This study found that the increased risk of ovarian cancer in women treated with assisted reproductive technology compared with the general population can likely be explained by nulliparity instead.
An article published in the Journal of the National Cancer Institute suggested that the increased risk of ovarian cancer in women treated with assisted reproductive technology (ART) compared with the general population can likely be explained by nulliparity rather than ART treatment.1
However, the researchers indicated that though a lack of dose-response relationship with ART-treatment cycles did not support a causal association, more research is still warranted to determine the role of ART in the etiology of borderline ovarian tumors.
“Reassuringly, women who received ovarian stimulation for assisted reproductive technology do not have an increased risk of malignant ovarian cancer, not even in the long run,” lead author, Flora E. van Leeuwen, PhD, of the Department of Epidemiology at the Netherlands Cancer Institute in Amsterdam, said in a press release.2 “However, it is important to realize that even with the long follow-up in our study, the median age of the women at end of follow-up was only 56 years. As the incidence of ovarian cancer in the population increases at older ages, it is important to follow assisted reproductive technology-treated women even longer.”

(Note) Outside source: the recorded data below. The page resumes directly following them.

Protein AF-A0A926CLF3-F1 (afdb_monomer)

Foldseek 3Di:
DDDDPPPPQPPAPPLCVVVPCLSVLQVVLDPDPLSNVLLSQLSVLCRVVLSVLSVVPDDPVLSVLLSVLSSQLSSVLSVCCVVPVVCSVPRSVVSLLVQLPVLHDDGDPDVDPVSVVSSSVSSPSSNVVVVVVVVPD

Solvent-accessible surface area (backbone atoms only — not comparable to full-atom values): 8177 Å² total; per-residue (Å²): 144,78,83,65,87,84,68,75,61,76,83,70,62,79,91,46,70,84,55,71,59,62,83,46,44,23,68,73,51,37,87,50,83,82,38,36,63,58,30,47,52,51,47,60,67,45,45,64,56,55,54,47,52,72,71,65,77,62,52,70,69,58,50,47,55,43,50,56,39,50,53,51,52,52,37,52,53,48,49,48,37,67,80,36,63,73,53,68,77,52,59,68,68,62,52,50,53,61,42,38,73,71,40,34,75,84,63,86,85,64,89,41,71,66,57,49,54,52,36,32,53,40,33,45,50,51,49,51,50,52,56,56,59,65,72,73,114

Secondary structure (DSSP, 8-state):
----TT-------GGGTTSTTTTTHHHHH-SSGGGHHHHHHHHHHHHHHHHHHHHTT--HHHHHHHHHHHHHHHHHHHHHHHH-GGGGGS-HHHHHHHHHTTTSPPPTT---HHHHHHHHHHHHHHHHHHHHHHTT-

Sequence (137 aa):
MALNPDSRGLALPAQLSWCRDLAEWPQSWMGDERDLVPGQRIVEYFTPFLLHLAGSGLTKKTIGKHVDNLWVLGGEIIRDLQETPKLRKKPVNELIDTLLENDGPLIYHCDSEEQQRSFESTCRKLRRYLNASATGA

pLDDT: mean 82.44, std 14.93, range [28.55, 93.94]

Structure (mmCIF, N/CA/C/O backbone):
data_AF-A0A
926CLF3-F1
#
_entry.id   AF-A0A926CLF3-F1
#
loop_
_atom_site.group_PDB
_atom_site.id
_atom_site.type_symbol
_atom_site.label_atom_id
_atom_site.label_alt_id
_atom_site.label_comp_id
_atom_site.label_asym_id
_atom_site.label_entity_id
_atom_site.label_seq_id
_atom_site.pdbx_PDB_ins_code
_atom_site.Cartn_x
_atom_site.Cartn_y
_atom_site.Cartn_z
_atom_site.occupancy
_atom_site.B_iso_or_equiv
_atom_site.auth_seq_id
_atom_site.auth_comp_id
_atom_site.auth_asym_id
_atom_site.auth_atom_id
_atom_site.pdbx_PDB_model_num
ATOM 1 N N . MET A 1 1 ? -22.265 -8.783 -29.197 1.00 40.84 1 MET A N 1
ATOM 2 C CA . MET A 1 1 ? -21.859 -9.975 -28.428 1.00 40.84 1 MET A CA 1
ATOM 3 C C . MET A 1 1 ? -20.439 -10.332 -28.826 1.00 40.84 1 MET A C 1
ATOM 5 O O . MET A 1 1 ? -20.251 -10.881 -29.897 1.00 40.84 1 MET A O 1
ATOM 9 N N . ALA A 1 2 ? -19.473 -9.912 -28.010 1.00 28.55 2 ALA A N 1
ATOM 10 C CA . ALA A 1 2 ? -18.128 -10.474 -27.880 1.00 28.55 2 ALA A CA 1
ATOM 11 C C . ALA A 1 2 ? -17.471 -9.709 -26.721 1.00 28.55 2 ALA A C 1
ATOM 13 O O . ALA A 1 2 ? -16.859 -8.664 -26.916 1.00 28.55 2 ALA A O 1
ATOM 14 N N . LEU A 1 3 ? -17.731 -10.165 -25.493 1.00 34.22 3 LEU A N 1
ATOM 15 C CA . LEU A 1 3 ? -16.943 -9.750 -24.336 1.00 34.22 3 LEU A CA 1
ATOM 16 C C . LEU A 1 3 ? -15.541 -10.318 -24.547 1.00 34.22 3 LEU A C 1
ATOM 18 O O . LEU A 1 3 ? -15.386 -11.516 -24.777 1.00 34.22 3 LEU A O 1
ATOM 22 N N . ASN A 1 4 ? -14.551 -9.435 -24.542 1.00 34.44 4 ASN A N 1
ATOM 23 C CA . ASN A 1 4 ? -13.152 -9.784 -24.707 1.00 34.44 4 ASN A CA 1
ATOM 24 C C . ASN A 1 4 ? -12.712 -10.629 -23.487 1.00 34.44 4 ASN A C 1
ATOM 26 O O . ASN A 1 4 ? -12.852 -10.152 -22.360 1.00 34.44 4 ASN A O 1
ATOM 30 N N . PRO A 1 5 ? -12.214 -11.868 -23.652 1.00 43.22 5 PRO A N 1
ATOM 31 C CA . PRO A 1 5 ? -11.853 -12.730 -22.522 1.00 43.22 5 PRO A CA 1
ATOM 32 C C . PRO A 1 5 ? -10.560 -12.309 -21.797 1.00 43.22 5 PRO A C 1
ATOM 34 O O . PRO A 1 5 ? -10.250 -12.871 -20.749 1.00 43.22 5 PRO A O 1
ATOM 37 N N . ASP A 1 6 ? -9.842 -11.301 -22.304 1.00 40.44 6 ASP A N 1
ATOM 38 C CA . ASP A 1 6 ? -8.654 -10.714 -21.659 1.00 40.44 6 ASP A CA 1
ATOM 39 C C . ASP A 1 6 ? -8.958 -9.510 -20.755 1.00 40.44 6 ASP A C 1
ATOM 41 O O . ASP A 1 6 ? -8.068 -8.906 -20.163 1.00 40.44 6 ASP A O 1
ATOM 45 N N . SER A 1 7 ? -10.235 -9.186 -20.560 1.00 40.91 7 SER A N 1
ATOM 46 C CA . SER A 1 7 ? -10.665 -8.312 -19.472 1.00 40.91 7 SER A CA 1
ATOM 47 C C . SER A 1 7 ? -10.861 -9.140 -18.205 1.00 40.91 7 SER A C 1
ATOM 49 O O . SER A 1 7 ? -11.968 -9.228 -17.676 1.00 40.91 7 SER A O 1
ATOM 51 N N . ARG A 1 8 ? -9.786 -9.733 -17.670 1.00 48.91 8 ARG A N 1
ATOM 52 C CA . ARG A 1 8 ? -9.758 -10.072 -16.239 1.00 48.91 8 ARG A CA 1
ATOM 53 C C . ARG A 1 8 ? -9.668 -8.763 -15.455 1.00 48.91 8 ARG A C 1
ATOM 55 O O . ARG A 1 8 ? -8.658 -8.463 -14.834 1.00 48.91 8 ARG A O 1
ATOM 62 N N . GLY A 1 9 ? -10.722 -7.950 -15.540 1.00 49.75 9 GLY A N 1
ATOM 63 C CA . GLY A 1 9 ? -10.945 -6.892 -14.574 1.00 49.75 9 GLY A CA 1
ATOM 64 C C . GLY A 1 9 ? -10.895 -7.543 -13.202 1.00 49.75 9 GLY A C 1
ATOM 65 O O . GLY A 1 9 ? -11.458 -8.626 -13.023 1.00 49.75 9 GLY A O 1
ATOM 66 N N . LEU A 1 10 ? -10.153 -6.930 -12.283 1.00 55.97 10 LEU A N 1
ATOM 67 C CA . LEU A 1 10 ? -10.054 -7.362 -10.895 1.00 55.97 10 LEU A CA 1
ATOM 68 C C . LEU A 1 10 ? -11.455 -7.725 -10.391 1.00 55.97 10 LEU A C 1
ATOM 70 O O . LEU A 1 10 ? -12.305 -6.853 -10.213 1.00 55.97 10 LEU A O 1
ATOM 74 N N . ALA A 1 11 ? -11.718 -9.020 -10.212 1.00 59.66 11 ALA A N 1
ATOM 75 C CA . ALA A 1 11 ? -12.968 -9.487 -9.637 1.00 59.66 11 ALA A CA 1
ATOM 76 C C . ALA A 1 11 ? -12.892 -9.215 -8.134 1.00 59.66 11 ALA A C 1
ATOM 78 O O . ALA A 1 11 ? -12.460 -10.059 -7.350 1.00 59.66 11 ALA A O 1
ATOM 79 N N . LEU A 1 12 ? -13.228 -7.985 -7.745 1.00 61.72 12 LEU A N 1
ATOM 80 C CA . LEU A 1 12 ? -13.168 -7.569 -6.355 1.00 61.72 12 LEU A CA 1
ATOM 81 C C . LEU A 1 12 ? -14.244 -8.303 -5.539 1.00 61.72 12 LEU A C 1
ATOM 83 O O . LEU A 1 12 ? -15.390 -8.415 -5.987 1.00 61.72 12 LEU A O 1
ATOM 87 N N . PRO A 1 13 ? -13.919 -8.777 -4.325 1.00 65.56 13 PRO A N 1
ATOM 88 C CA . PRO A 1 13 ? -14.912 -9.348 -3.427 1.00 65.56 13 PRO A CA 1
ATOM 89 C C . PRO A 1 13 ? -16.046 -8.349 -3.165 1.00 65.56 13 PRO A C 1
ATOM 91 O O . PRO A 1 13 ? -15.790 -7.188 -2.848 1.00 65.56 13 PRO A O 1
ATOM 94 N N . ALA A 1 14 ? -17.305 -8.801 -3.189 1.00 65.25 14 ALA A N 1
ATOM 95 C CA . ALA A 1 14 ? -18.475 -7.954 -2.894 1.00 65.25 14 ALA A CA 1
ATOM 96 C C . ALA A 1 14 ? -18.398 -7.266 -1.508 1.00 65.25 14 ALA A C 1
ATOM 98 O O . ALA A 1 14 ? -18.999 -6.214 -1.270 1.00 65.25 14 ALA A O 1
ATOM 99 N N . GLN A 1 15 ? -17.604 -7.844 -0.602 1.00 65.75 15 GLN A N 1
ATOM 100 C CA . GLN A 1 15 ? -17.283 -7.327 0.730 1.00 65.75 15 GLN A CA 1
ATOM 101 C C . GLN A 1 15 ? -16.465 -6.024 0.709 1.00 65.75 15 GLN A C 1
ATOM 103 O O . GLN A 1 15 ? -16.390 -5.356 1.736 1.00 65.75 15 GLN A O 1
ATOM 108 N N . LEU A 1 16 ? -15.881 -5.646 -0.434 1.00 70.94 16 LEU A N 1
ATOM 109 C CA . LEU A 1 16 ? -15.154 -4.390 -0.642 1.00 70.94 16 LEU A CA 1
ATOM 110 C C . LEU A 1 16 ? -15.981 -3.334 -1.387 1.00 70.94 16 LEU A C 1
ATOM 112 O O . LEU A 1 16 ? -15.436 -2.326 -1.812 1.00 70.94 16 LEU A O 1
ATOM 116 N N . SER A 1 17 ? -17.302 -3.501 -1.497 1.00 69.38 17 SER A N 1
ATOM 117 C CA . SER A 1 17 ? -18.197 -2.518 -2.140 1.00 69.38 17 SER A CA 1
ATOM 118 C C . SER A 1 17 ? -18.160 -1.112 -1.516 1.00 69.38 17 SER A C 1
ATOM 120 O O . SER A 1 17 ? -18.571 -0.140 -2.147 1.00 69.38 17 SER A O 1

This nationwide cohort study consisted of 30,625 women who received ovarian stimulation for ART from 1983 to 2000 and 9988 subfertile women who were not treated with ART. The investigators obtained incident invasive and borderline ovarian tumors through linkage with the Netherlands Cancer Registry and the Dutch Pathology Registry until July 2018.

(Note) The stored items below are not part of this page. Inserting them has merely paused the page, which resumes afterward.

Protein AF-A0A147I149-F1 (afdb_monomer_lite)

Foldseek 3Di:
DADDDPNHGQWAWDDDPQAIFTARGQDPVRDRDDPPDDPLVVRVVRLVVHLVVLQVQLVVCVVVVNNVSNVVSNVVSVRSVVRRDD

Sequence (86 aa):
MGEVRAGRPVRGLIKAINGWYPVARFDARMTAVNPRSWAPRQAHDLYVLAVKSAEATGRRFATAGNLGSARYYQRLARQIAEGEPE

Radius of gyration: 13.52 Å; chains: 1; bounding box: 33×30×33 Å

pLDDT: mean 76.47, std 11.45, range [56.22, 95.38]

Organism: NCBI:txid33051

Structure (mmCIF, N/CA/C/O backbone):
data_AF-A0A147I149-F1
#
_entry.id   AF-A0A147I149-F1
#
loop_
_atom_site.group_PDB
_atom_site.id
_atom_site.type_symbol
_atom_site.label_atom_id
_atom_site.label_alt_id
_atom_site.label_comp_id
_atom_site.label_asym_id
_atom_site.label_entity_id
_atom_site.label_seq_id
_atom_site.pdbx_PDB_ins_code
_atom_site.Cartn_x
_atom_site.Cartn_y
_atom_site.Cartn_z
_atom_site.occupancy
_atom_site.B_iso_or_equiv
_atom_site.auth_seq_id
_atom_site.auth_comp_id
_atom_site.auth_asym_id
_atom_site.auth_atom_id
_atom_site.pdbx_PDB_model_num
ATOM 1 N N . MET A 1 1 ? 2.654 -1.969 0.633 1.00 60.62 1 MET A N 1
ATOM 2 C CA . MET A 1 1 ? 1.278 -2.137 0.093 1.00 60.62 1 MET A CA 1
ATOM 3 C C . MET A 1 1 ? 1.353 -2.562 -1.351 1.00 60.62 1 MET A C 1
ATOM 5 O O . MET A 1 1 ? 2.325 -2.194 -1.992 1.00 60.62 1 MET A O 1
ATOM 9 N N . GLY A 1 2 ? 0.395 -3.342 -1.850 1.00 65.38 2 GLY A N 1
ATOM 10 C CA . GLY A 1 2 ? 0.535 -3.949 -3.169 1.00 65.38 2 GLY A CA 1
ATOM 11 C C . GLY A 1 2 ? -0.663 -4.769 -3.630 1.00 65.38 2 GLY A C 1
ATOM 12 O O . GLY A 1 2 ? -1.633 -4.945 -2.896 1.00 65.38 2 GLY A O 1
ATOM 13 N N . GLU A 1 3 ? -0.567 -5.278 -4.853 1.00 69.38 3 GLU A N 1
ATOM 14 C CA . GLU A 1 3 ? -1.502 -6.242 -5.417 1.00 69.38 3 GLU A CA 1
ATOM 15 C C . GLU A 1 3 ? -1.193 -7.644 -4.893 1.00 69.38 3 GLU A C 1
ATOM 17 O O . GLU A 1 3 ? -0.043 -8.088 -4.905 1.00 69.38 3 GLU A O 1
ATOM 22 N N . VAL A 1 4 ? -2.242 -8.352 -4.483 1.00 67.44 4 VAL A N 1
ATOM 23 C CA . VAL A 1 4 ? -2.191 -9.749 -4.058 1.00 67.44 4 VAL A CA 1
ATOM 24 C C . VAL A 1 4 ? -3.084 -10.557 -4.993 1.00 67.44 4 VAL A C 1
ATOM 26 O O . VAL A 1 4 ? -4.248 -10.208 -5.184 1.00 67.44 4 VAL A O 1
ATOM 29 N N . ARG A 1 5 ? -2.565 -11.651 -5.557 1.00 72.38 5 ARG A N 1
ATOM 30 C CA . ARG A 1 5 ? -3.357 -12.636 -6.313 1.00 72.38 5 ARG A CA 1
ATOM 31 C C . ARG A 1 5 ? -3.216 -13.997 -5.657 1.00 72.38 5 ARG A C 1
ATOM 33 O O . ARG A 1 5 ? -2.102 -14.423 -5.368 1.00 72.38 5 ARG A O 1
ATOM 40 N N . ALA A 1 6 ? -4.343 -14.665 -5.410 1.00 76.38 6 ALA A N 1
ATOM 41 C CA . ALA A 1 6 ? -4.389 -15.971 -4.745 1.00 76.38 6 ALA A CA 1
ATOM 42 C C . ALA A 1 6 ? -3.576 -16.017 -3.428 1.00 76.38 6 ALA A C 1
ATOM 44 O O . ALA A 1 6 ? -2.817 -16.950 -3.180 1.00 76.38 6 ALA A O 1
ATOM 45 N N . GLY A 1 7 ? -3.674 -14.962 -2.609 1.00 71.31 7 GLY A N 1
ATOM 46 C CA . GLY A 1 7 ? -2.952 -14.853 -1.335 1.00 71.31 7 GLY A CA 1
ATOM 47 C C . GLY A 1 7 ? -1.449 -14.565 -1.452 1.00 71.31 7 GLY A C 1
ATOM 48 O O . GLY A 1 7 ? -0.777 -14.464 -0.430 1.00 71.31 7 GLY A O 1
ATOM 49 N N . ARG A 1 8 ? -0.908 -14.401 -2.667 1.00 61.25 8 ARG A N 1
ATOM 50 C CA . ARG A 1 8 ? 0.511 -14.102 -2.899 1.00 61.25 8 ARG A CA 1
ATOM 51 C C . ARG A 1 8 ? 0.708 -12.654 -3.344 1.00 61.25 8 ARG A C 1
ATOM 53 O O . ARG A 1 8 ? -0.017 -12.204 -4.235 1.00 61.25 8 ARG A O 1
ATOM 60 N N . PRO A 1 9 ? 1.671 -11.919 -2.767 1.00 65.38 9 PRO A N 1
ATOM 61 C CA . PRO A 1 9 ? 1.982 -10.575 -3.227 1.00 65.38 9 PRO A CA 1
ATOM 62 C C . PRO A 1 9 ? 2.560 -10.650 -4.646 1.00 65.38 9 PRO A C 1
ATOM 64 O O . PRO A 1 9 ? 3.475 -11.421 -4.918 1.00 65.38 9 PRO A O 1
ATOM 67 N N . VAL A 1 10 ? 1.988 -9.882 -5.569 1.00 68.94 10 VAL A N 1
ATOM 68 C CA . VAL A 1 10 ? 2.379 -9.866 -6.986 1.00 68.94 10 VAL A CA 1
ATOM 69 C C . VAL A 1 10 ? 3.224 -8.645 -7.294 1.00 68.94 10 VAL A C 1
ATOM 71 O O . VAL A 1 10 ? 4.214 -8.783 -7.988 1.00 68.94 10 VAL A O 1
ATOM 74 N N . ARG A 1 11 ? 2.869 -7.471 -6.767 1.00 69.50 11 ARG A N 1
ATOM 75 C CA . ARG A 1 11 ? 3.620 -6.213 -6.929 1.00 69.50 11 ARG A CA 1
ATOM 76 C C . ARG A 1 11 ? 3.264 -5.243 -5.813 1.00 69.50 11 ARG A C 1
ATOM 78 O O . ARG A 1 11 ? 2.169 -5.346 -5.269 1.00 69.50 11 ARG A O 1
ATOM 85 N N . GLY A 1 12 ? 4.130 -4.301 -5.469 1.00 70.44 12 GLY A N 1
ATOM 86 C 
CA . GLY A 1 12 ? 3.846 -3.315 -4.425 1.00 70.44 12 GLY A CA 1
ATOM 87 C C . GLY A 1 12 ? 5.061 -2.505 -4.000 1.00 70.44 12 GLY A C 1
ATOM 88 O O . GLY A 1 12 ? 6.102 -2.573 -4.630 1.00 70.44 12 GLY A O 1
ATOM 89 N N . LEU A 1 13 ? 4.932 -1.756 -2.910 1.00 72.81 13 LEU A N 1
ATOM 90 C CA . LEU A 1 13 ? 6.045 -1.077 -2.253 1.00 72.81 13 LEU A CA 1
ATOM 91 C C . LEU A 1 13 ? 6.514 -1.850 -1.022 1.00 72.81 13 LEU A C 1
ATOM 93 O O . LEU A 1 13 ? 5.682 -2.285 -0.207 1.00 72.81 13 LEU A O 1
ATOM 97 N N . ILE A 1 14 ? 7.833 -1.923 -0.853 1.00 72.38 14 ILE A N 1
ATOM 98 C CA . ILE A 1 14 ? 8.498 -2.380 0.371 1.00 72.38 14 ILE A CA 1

With a median follow-up of 24 years, a total of 158 invasive and 100 borderline ovarian tumors were observed. In the cohort of patients who received ART, ovarian tumor risk was found to be increased compared with the general population (standardized incidence ratio [SIR], 1.43; 95% CI, 1.18-1.71) but not when compared with the non-ART group (age- and parity-adjusted HR, 1.02; 95% CI, 0.70-1.50). However, risk decreased with higher parity and with a larger number of successful ART cycles (resulting in childbirth, Ptrend = .001) but was not associated with the number of unsuccessful ART cycles.
Moreover, borderline ovarian tumor risk was found to be increased in women treated with ART compared with the general population (SIR, 2.20; 95% CI, 1.66-2.86) and with non-ART women (HR, 1.84; 95% CI, 1.08-3.14). Risk did not increase with more ART cycles or longer follow-up time though.
“Results suggested that the increased risks observed for ovarian tumors might be due to underlying patient characteristics rather than ART treatment because increased risks were restricted to women with endometriosis, low parity, or both and were not observed in women treated because of male factor only or unexplained infertility,” the study authors explained. “However, in the absence of a subfertile comparison group not treated with ART, the authors could not determine whether the increased risks were due to ART, subfertility, or parity.”
Importantly, incidence of ovarian cancer is low before age 50 years and rises exponentially thereafter according to the researchers. Thus, even with the long-term follow-up within this study, relatively few women had reached the sixth or seventh decade of life and the number of cases in this large cohort was still relatively small, making it difficult to draw definitive conclusions. Further, detection bias could have occurred due to diagnostic procedures for subfertility. However, results from analyses including the first year of follow-up showed comparable results, which the investigators explained makes such bias unlikely.
References:
1. Spaan M, van den Belt-Dusebout AW, Lambalk CB, et al. Long-Term Risk of Ovarian Cancer and Borderline Tumors After Assisted Reproductive Technology. Journal of the National Cancer Institute. doi: 10.1093/jnci/djaa163
2. Study finds in vitro fertilization does not increase the risk of ovarian cancer [news release]. Published November 17, 2020. Accessed November 17, 2020.